- [What to work on]: Using the listing below, retype exactly the lines starting at the one with "ATOM 27 N N" and ending at the one with "ATOM 59 O O", and include both.

##### Data provided #####

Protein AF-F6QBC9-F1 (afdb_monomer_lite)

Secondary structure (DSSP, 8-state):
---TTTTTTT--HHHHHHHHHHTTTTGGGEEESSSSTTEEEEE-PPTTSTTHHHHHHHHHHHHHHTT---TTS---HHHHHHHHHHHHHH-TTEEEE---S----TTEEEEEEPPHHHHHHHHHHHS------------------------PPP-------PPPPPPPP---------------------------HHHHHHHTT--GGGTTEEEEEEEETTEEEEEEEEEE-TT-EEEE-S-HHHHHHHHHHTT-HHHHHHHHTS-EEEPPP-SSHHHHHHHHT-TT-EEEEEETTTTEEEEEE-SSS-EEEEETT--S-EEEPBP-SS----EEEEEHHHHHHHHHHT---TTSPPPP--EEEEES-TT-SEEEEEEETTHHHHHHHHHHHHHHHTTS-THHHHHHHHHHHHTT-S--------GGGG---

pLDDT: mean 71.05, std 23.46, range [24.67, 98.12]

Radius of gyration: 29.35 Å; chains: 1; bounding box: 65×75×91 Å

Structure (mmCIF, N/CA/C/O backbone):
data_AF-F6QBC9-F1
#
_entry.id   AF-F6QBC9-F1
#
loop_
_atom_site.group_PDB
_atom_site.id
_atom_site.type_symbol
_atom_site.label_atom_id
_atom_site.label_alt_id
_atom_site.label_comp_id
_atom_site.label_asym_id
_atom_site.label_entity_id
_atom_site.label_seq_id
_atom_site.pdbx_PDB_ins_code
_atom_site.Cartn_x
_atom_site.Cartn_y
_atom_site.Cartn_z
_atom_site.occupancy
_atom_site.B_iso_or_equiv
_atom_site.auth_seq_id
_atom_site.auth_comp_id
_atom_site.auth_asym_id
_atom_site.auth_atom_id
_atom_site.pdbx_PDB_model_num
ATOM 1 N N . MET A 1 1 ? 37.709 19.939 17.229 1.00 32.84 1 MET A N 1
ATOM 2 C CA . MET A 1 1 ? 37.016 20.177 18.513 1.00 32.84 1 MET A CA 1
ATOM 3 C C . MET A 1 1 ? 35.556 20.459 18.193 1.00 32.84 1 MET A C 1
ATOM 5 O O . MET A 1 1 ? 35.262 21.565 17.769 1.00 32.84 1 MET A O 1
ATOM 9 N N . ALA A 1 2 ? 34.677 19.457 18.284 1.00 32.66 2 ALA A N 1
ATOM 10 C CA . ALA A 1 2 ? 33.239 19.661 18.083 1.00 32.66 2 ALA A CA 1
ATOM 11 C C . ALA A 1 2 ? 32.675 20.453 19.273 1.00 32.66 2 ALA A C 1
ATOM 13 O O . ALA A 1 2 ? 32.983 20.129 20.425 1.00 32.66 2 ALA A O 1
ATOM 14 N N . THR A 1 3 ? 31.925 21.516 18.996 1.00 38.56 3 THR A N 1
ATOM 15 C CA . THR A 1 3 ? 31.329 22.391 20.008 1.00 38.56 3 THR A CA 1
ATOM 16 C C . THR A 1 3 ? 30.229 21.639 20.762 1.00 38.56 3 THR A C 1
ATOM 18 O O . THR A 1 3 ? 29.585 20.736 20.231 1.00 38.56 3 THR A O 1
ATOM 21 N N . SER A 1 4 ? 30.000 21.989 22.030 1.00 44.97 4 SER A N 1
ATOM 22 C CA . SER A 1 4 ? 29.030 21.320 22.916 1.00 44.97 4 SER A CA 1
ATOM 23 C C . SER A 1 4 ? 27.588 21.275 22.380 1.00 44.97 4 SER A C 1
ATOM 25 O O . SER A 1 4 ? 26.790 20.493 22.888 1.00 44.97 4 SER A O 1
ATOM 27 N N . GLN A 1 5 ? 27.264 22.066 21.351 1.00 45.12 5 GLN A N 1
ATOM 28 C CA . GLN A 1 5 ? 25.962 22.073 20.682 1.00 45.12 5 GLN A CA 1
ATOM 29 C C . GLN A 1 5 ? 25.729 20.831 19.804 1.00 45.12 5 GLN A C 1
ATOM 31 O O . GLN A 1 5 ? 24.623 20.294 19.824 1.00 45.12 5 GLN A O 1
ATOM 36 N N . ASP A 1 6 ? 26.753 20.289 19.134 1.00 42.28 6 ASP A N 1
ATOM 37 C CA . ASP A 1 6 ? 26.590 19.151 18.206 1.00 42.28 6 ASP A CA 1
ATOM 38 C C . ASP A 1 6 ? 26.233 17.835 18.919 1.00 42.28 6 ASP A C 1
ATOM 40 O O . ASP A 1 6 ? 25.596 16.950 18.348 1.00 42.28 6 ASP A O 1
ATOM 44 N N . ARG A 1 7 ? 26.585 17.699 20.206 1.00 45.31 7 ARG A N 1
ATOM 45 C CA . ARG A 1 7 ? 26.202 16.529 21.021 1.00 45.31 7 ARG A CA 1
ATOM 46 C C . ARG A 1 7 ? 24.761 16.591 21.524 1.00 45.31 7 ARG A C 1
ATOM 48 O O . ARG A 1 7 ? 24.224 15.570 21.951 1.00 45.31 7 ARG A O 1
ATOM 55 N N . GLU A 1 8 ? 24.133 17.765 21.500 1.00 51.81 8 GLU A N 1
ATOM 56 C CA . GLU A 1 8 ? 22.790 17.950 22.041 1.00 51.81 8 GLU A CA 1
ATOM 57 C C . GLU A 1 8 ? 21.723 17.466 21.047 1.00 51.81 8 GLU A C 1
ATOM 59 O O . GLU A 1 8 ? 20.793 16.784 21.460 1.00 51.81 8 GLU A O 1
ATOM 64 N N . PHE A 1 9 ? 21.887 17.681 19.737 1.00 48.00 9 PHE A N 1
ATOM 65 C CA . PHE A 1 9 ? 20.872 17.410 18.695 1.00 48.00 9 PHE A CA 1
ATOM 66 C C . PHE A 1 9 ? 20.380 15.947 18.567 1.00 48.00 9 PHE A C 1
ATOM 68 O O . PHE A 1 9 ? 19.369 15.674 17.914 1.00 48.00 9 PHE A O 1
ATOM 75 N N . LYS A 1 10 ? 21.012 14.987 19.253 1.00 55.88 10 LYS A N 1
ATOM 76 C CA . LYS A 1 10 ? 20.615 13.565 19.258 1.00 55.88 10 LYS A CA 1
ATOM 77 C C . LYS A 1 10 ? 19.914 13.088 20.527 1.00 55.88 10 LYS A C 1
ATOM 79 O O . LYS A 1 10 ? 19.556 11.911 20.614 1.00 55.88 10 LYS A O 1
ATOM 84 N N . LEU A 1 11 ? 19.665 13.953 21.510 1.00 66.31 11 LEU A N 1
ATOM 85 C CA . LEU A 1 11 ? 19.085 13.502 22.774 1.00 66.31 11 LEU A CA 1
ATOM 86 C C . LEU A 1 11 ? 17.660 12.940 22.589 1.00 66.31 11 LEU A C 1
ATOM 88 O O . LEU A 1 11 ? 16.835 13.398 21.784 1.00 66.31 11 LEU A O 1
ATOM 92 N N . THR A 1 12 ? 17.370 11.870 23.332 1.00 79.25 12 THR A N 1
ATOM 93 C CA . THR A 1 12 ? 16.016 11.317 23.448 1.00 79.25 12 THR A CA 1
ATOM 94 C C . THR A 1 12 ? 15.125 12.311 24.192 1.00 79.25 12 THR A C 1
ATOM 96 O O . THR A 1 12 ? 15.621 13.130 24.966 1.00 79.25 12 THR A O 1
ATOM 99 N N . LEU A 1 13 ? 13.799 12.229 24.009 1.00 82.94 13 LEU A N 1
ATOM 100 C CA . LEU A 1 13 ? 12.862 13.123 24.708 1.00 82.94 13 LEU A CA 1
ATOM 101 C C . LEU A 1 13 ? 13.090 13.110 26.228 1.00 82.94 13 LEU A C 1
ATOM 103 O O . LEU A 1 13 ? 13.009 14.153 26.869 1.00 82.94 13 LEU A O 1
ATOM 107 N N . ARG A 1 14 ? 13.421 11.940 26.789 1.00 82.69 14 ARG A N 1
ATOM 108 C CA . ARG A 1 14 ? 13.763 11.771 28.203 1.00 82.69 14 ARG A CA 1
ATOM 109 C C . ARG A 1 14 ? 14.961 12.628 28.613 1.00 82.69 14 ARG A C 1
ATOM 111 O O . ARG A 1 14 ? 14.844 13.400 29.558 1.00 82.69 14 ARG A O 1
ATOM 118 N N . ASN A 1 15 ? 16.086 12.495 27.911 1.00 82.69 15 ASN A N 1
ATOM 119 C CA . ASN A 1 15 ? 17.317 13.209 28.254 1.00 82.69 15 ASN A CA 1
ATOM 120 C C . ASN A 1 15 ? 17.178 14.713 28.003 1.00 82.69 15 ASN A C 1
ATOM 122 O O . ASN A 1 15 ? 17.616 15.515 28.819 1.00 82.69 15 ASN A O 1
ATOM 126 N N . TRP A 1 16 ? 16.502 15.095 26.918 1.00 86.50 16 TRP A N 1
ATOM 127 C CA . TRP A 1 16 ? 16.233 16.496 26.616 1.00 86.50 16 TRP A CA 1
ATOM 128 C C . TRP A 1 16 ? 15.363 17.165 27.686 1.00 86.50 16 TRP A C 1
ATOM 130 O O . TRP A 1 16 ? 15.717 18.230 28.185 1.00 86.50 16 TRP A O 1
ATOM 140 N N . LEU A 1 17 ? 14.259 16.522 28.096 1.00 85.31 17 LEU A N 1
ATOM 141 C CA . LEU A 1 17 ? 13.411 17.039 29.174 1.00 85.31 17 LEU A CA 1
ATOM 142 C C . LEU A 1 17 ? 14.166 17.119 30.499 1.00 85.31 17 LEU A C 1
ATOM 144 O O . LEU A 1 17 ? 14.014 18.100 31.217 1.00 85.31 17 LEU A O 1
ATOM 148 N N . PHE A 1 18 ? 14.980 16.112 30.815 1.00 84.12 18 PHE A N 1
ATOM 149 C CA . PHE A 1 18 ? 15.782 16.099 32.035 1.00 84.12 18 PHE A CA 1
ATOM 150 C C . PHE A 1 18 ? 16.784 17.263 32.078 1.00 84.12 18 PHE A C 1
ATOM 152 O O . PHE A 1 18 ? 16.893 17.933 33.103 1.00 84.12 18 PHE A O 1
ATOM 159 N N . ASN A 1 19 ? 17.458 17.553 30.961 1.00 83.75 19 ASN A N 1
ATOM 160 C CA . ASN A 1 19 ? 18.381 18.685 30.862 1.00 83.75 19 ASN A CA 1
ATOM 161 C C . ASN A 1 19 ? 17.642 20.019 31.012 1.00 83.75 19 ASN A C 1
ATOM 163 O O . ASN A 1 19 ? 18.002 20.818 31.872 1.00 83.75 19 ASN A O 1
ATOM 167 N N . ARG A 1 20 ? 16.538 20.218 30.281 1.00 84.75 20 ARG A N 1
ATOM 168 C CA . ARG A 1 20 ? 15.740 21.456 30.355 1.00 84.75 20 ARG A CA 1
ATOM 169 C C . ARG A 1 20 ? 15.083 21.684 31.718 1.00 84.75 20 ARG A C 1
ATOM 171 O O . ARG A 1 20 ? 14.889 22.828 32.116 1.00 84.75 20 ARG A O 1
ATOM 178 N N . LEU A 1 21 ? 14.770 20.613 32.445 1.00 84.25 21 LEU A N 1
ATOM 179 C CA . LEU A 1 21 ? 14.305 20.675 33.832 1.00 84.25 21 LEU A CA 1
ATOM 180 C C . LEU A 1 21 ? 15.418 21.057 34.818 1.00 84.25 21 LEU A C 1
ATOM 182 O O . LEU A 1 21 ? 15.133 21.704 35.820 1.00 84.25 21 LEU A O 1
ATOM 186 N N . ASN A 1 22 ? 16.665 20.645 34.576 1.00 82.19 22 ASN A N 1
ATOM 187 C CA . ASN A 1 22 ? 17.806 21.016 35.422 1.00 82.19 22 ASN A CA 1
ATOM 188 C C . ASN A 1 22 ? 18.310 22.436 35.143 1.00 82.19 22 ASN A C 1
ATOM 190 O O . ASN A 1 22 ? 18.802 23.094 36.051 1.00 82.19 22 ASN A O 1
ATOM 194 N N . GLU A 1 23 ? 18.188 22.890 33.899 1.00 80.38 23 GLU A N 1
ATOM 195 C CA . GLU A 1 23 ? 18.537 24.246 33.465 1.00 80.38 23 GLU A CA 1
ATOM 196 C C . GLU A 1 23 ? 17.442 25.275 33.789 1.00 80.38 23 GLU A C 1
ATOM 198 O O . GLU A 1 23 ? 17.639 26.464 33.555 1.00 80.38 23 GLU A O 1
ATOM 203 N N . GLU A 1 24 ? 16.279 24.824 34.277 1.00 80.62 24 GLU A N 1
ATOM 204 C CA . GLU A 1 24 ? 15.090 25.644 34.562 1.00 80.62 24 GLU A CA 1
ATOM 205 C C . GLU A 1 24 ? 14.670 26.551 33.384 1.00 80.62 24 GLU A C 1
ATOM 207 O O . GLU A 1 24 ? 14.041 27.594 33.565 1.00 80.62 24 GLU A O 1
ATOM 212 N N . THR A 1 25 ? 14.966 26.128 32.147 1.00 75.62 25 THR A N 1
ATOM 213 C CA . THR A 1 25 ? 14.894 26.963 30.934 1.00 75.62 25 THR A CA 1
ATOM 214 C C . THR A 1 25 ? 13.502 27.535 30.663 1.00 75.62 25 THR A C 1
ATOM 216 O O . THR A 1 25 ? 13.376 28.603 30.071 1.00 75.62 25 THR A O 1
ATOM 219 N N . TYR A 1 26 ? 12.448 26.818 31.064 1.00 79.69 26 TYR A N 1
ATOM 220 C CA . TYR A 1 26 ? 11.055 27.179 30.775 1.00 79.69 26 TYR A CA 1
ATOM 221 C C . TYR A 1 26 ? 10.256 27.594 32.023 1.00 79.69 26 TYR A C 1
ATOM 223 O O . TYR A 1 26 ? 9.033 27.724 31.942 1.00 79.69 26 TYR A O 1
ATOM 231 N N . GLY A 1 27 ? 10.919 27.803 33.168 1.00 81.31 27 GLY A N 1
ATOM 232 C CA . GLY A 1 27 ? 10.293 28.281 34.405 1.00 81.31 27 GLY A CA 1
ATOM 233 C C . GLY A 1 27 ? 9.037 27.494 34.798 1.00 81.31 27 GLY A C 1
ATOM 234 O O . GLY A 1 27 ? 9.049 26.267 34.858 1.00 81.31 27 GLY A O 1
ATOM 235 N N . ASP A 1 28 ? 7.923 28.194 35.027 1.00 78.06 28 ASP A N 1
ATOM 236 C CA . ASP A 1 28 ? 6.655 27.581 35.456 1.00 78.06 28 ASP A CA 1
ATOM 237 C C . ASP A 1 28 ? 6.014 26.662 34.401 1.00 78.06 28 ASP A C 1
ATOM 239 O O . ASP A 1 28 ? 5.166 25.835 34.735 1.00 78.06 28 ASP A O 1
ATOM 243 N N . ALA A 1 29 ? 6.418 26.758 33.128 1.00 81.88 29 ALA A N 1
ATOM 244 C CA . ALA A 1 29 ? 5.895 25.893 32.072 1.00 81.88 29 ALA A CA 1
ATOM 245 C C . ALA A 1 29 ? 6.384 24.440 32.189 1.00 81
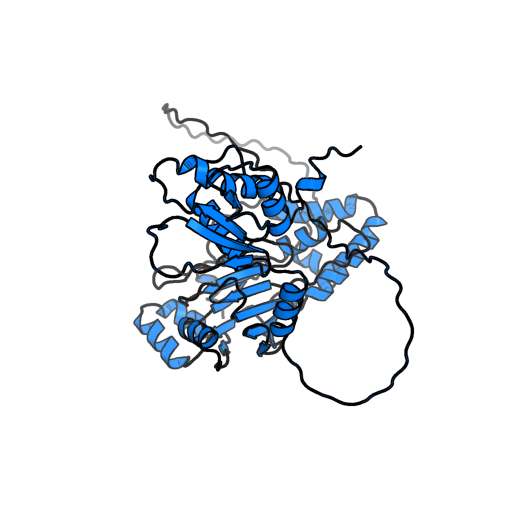.88 29 ALA A C 1
ATOM 247 O O . ALA A 1 29 ? 5.668 23.524 31.772 1.00 81.88 29 ALA A O 1
ATOM 248 N N . LEU A 1 30 ? 7.588 24.238 32.738 1.00 84.50 30 LEU A N 1
ATOM 249 C CA . LEU A 1 30 ? 8.224 22.939 32.944 1.00 84.50 30 LEU A CA 1
ATOM 250 C C . LEU A 1 30 ? 9.068 22.979 34.219 1.00 84.50 30 LEU A C 1
ATOM 252 O O . LEU A 1 30 ? 10.174 23.514 34.214 1.00 84.50 30 LEU A O 1
ATOM 256 N N . LYS A 1 31 ? 8.578 22.358 35.292 1.00 85.38 31 LYS A N 1
ATOM 257 C CA . LYS A 1 31 ? 9.267 22.389 36.586 1.00 85.38 31 LYS A CA 1
ATOM 258 C C . LYS A 1 31 ? 9.118 21.081 37.352 1.00 85.38 31 LYS A C 1
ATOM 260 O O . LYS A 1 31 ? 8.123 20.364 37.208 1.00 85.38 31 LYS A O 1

#####

- [Your solution]:
ATOM 27 N N . GLN A 1 5 ? 27.264 22.066 21.351 1.00 45.12 5 GLN A N 1
ATOM 28 C CA . GLN A 1 5 ? 25.962 22.073 20.682 1.00 45.12 5 GLN A CA 1
ATOM 29 C C . GLN A 1 5 ? 25.729 20.831 19.804 1.00 45.12 5 GLN A C 1
ATOM 31 O O . GLN A 1 5 ? 24.623 20.294 19.824 1.00 45.12 5 GLN A O 1
ATOM 36 N N . ASP A 1 6 ? 26.753 20.289 19.134 1.00 42.28 6 ASP A N 1
ATOM 37 C CA . ASP A 1 6 ? 26.590 19.151 18.206 1.00 42.28 6 ASP A CA 1
ATOM 38 C C . ASP A 1 6 ? 26.233 17.835 18.919 1.00 42.28 6 ASP A C 1
ATOM 40 O O . ASP A 1 6 ? 25.596 16.950 18.348 1.00 42.28 6 ASP A O 1
ATOM 44 N N . ARG A 1 7 ? 26.585 17.699 20.206 1.00 45.31 7 ARG A N 1
ATOM 45 C CA . ARG A 1 7 ? 26.202 16.529 21.021 1.00 45.31 7 ARG A CA 1
ATOM 46 C C . ARG A 1 7 ? 24.761 16.591 21.524 1.00 45.31 7 ARG A C 1
ATOM 48 O O . ARG A 1 7 ? 24.224 15.570 21.951 1.00 45.31 7 ARG A O 1
ATOM 55 N N . GLU A 1 8 ? 24.133 17.765 21.500 1.00 51.81 8 GLU A N 1
ATOM 56 C CA . GLU A 1 8 ? 22.790 17.950 22.041 1.00 51.81 8 GLU A CA 1
ATOM 57 C C . GLU A 1 8 ? 21.723 17.466 21.047 1.00 51.81 8 GLU A C 1
ATOM 59 O O . GLU A 1 8 ? 20.793 16.784 21.460 1.00 51.81 8 GLU A O 1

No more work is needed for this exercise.